• [Records]
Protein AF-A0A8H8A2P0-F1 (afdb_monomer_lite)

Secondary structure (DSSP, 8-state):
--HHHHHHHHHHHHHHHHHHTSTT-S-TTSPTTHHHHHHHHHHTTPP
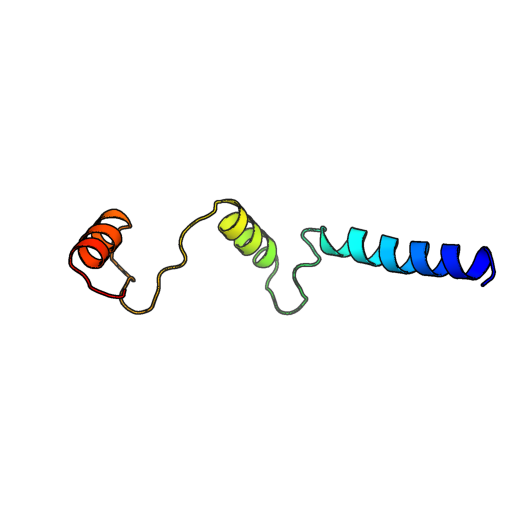PPPTT-TT--HHHHHHHHHTT---

InterPro domains:
  IPR009269 NF-kappa-B-activating protein, C-terminal [PF06047] (24-71)
  IPR040466 NF-kappa-B-activating protein [PTHR13087] (17-71)

pLDDT: mean 78.9, std 11.35, range [57.94, 94.44]

Foldseek 3Di:
DDPVVVVVVCVVVVVVVVLCPDLVNLDDPDDPCPSVVVVVCVVVVDDDDDVVCVPPDPVRVVVCVVVPDDD

Radius of gyration: 20.91 Å; chains: 1; bounding box: 30×43×51 Å

Organism: NCBI:txid278681

Sequence (71 aa):
MSPRETSEIASVYGAFLLTASSPRSYGGALLPGEGGAMAAYVAEGKRIPRRGEIGLTSDQIAAYEDVGFVM

Structure (mmCIF, N/CA/C/O backbone):
data_AF-A0A8H8A2P0-F1
#
_entry.id   AF-A0A8H8A2P0-F1
#
loop_
_atom_site.group_PDB
_atom_site.id
_atom_site.type_symbol
_atom_site.label_atom_id
_atom_site.label_alt_id
_atom_site.label_comp_id
_atom_site.label_asym_id
_atom_site.label_entity_id
_atom_site.label_seq_id
_atom_site.pdbx_PDB_ins_code
_atom_site.Cartn_x
_atom_site.Cartn_y
_atom_site.Cartn_z
_atom_site.occupancy
_atom_site.B_iso_or_equiv
_atom_site.auth_seq_id
_atom_site.auth_comp_id
_atom_site.auth_asym_id
_atom_site.auth_atom_id
_atom_site.pdbx_PDB_model_num
ATOM 1 N N . MET A 1 1 ? 6.459 -35.629 -31.028 1.00 57.94 1 MET A N 1
ATOM 2 C CA . MET A 1 1 ? 7.065 -34.364 -30.575 1.00 57.94 1 MET A CA 1
ATOM 3 C C . MET A 1 1 ? 8.570 -34.529 -30.641 1.00 57.94 1 MET A C 1
ATOM 5 O O . MET A 1 1 ? 9.071 -35.512 -30.098 1.00 57.94 1 MET A O 1
ATOM 9 N N . SER A 1 2 ? 9.260 -33.698 -31.422 1.00 63.91 2 SER A N 1
ATOM 10 C CA . SER A 1 2 ? 10.689 -33.910 -31.700 1.00 63.91 2 SER A CA 1
ATOM 11 C C . SER A 1 2 ? 11.566 -33.314 -30.586 1.00 63.91 2 SER A C 1
ATOM 13 O O . SER A 1 2 ? 11.188 -32.292 -30.014 1.00 63.91 2 SER A O 1
ATOM 15 N N . PRO A 1 3 ? 12.760 -33.871 -30.304 1.00 66.69 3 PRO A N 1
ATOM 16 C CA . PRO A 1 3 ? 13.693 -33.293 -29.328 1.00 66.69 3 PRO A CA 1
ATOM 17 C C . PRO A 1 3 ? 14.081 -31.823 -29.592 1.00 66.69 3 PRO A C 1
ATOM 19 O O . PRO A 1 3 ? 14.530 -31.138 -28.676 1.00 66.69 3 PRO A O 1
ATOM 22 N N . ARG A 1 4 ? 13.898 -31.323 -30.827 1.00 63.69 4 ARG A N 1
ATOM 23 C CA . ARG A 1 4 ? 14.161 -29.922 -31.202 1.00 63.69 4 ARG A CA 1
ATOM 24 C C . ARG A 1 4 ? 13.078 -28.956 -30.708 1.00 63.69 4 ARG A C 1
ATOM 26 O O . ARG A 1 4 ? 13.407 -27.859 -30.271 1.00 63.69 4 ARG A O 1
ATOM 33 N N . GLU A 1 5 ? 11.817 -29.390 -30.677 1.00 61.47 5 GLU A N 1
ATOM 34 C CA . GLU A 1 5 ? 10.696 -28.568 -30.191 1.00 61.47 5 GLU A CA 1
ATOM 35 C C . GLU A 1 5 ? 10.774 -28.358 -28.673 1.00 61.47 5 GLU A C 1
ATOM 37 O O . GLU A 1 5 ? 10.498 -27.273 -28.169 1.00 61.47 5 GLU A O 1
ATOM 42 N N . THR A 1 6 ? 11.226 -29.370 -27.926 1.00 63.28 6 THR A N 1
ATOM 43 C CA . THR A 1 6 ? 11.410 -29.254 -26.472 1.00 63.28 6 THR A CA 1
ATOM 44 C C . THR A 1 6 ? 12.570 -28.328 -26.096 1.00 63.28 6 THR A C 1
ATOM 46 O O . THR A 1 6 ? 12.486 -27.633 -25.085 1.00 63.28 6 THR A O 1
ATOM 49 N N . SER A 1 7 ? 13.639 -28.275 -26.904 1.00 61.91 7 SER A N 1
ATOM 50 C CA . SER A 1 7 ? 14.781 -27.385 -26.646 1.00 61.91 7 SER A CA 1
ATOM 51 C C . SER A 1 7 ? 14.496 -25.917 -26.972 1.00 61.91 7 SER A C 1
ATOM 53 O O . SER A 1 7 ? 14.961 -25.040 -26.247 1.00 61.91 7 SER A O 1
ATOM 55 N N . GLU A 1 8 ? 13.713 -25.635 -28.019 1.00 64.25 8 GLU A N 1
ATOM 56 C CA . GLU A 1 8 ? 13.306 -24.261 -28.355 1.00 64.25 8 GLU A CA 1
ATOM 57 C C . GLU A 1 8 ? 12.386 -23.671 -27.286 1.00 64.25 8 GLU A C 1
ATOM 59 O O . GLU A 1 8 ? 12.602 -22.546 -26.834 1.00 64.25 8 GLU A O 1
ATOM 64 N N . ILE A 1 9 ? 11.420 -24.459 -26.803 1.00 64.81 9 ILE A N 1
ATOM 65 C CA . ILE A 1 9 ? 10.536 -24.041 -25.711 1.00 64.81 9 ILE A CA 1
ATOM 66 C C . ILE A 1 9 ? 11.362 -23.772 -24.441 1.00 64.81 9 ILE A C 1
ATOM 68 O O . ILE A 1 9 ? 11.223 -22.715 -23.830 1.00 64.81 9 ILE A O 1
ATOM 72 N N . ALA A 1 10 ? 12.290 -24.660 -24.071 1.00 65.25 10 ALA A N 1
ATOM 73 C CA . ALA A 1 10 ? 13.150 -24.443 -22.905 1.00 65.25 10 ALA A CA 1
ATOM 74 C C . ALA A 1 10 ? 14.024 -23.176 -23.025 1.00 65.25 10 ALA A C 1
ATOM 76 O O . ALA A 1 10 ? 14.221 -22.473 -22.033 
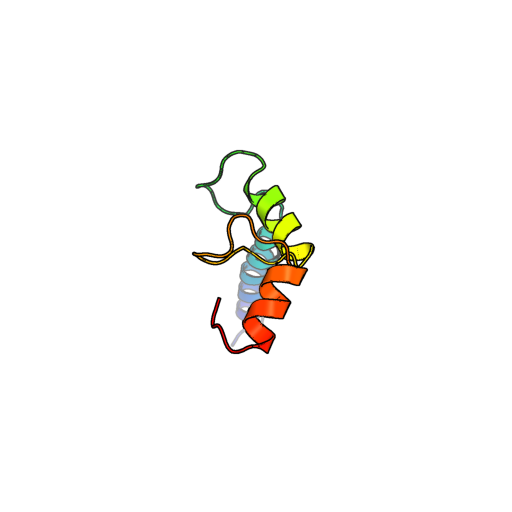1.00 65.25 10 ALA A O 1
ATOM 77 N N . SER A 1 11 ? 14.511 -22.850 -24.227 1.00 66.88 11 SER A N 1
ATOM 78 C CA . SER A 1 11 ? 15.323 -21.651 -24.471 1.00 66.88 11 SER A CA 1
ATOM 79 C C . SER A 1 11 ? 14.515 -20.354 -24.345 1.00 66.88 11 SER A C 1
ATOM 81 O O . SER A 1 11 ? 14.965 -19.418 -23.682 1.00 66.88 11 SER A O 1
ATOM 83 N N . VAL A 1 12 ? 13.302 -20.310 -24.905 1.00 66.94 12 VAL A N 1
ATOM 84 C CA . VAL A 1 12 ? 12.432 -19.121 -24.856 1.00 66.94 12 VAL A CA 1
ATOM 85 C C . VAL A 1 12 ? 11.931 -18.856 -23.434 1.00 66.94 12 VAL A C 1
ATOM 87 O O . VAL A 1 12 ? 12.022 -17.729 -22.942 1.00 66.94 12 VAL A O 1
ATOM 90 N N . TYR A 1 13 ? 11.460 -19.894 -22.738 1.00 66.94 13 TYR A N 1
ATOM 91 C CA . TYR A 1 13 ? 10.998 -19.756 -21.354 1.00 66.94 13 TYR A CA 1
ATOM 92 C C . TYR A 1 13 ? 12.157 -19.496 -20.378 1.00 66.94 13 TYR A C 1
ATOM 94 O O . TYR A 1 13 ? 12.009 -18.697 -19.454 1.00 66.94 13 TYR A O 1
ATOM 102 N N . GLY A 1 14 ? 13.327 -20.103 -20.602 1.00 64.94 14 GLY A N 1
ATOM 103 C CA . GLY A 1 14 ? 14.526 -19.859 -19.797 1.00 64.94 14 GLY A CA 1
ATOM 104 C C . GLY A 1 14 ? 15.033 -18.419 -19.907 1.00 64.94 14 GLY A C 1
ATOM 105 O O . GLY A 1 14 ? 15.367 -17.806 -18.893 1.00 64.94 14 GLY A O 1
ATOM 106 N N . ALA A 1 15 ? 15.024 -17.844 -21.114 1.00 64.88 15 ALA A N 1
ATOM 107 C CA . ALA A 1 15 ? 15.404 -16.448 -21.330 1.00 64.88 15 ALA A CA 1
ATOM 108 C C . ALA A 1 15 ? 14.436 -15.469 -20.645 1.00 64.88 15 ALA A C 1
ATOM 110 O O . ALA A 1 15 ? 14.883 -14.518 -19.999 1.00 64.88 15 ALA A O 1
ATOM 111 N N . PHE A 1 16 ? 13.126 -15.727 -20.729 1.00 64.69 16 PHE A N 1
ATOM 112 C CA . PHE A 1 16 ? 12.094 -14.896 -20.102 1.00 64.69 16 PHE A CA 1
ATOM 113 C C . PHE A 1 16 ? 12.201 -14.880 -18.569 1.00 64.69 16 PHE A C 1
ATOM 115 O O . PHE A 1 16 ? 12.199 -13.811 -17.955 1.00 64.69 16 PHE A O 1
ATOM 122 N N . LEU A 1 17 ? 12.369 -16.051 -17.944 1.00 62.72 17 LEU A N 1
ATOM 123 C CA . LEU A 1 17 ? 12.526 -16.150 -16.489 1.00 62.72 17 LEU A CA 1
ATOM 124 C C . LEU A 1 17 ? 13.798 -15.448 -15.991 1.00 62.72 17 LEU A C 1
ATOM 126 O O . LEU A 1 17 ? 13.764 -14.798 -14.948 1.00 62.72 17 LEU A O 1
ATOM 130 N N . LEU A 1 18 ? 14.895 -15.514 -16.754 1.00 62.75 18 LEU A N 1
ATOM 131 C CA . LEU A 1 18 ? 16.150 -14.842 -16.406 1.00 62.75 18 LEU A CA 1
ATOM 132 C C . LEU A 1 18 ? 16.040 -13.311 -16.481 1.00 62.75 18 LEU A C 1
ATOM 134 O O . LEU A 1 18 ? 16.684 -12.601 -15.708 1.00 62.75 18 LEU A O 1
ATOM 138 N N . THR A 1 19 ? 15.228 -12.783 -17.403 1.00 59.78 19 THR A N 1
ATOM 139 C CA . THR A 1 19 ? 15.033 -11.330 -17.507 1.00 59.78 19 THR A CA 1
ATOM 140 C C . THR A 1 19 ? 14.105 -10.805 -16.420 1.00 59.78 19 THR A C 1
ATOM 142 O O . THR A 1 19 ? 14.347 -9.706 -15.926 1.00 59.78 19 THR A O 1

• [Work instruction]
Write out exactly the run of lines above that starts at the line containing "ATOM 57 C C" and ends at the line containing "ATOM 85 C C". Include both, and leave the pictures out.

• [Written answer]
ATOM 57 C C . GLU A 1 8 ? 12.386 -23.671 -27.286 1.00 64.25 8 GLU A C 1
ATOM 59 O O . GLU A 1 8 ? 12.602 -22.546 -26.834 1.00 64.25 8 GLU A O 1
ATOM 64 N N . ILE A 1 9 ? 11.420 -24.459 -26.803 1.00 64.81 9 ILE A N 1
ATOM 65 C CA . ILE A 1 9 ? 10.536 -24.041 -25.711 1.00 64.81 9 ILE A CA 1
ATOM 66 C C . ILE A 1 9 ? 11.362 -23.772 -24.441 1.00 64.81 9 ILE A C 1
ATOM 68 O O . ILE A 1 9 ? 11.223 -22.715 -23.830 1.00 64.81 9 ILE A O 1
ATOM 72 N N . ALA A 1 10 ? 12.290 -24.660 -24.071 1.00 65.25 10 ALA A N 1
ATOM 73 C CA . ALA A 1 10 ? 13.150 -24.443 -22.905 1.00 65.25 10 ALA A CA 1
ATOM 74 C C . ALA A 1 10 ? 14.024 -23.176 -23.025 1.00 65.25 10 ALA A C 1
ATOM 76 O O . ALA A 1 10 ? 14.221 -22.473 -22.033 
1.00 65.25 10 ALA A O 1
ATOM 77 N N . SER A 1 11 ? 14.511 -22.850 -24.227 1.00 66.88 11 SER A N 1
ATOM 78 C CA . SER A 1 11 ? 15.323 -21.651 -24.471 1.00 66.88 11 SER A CA 1
ATOM 79 C C . SER A 1 11 ? 14.515 -20.354 -24.345 1.00 66.88 11 SER A C 1
ATOM 81 O O . SER A 1 11 ? 14.965 -19.418 -23.682 1.00 66.88 11 SER A O 1
ATOM 83 N N . VAL A 1 12 ? 13.302 -20.310 -24.905 1.00 66.94 12 VAL A N 1
ATOM 84 C CA . VAL A 1 12 ? 12.432 -19.121 -24.856 1.00 66.94 12 VAL A CA 1
ATOM 85 C C . VAL A 1 12 ? 11.931 -18.856 -23.434 1.00 66.94 12 VAL A C 1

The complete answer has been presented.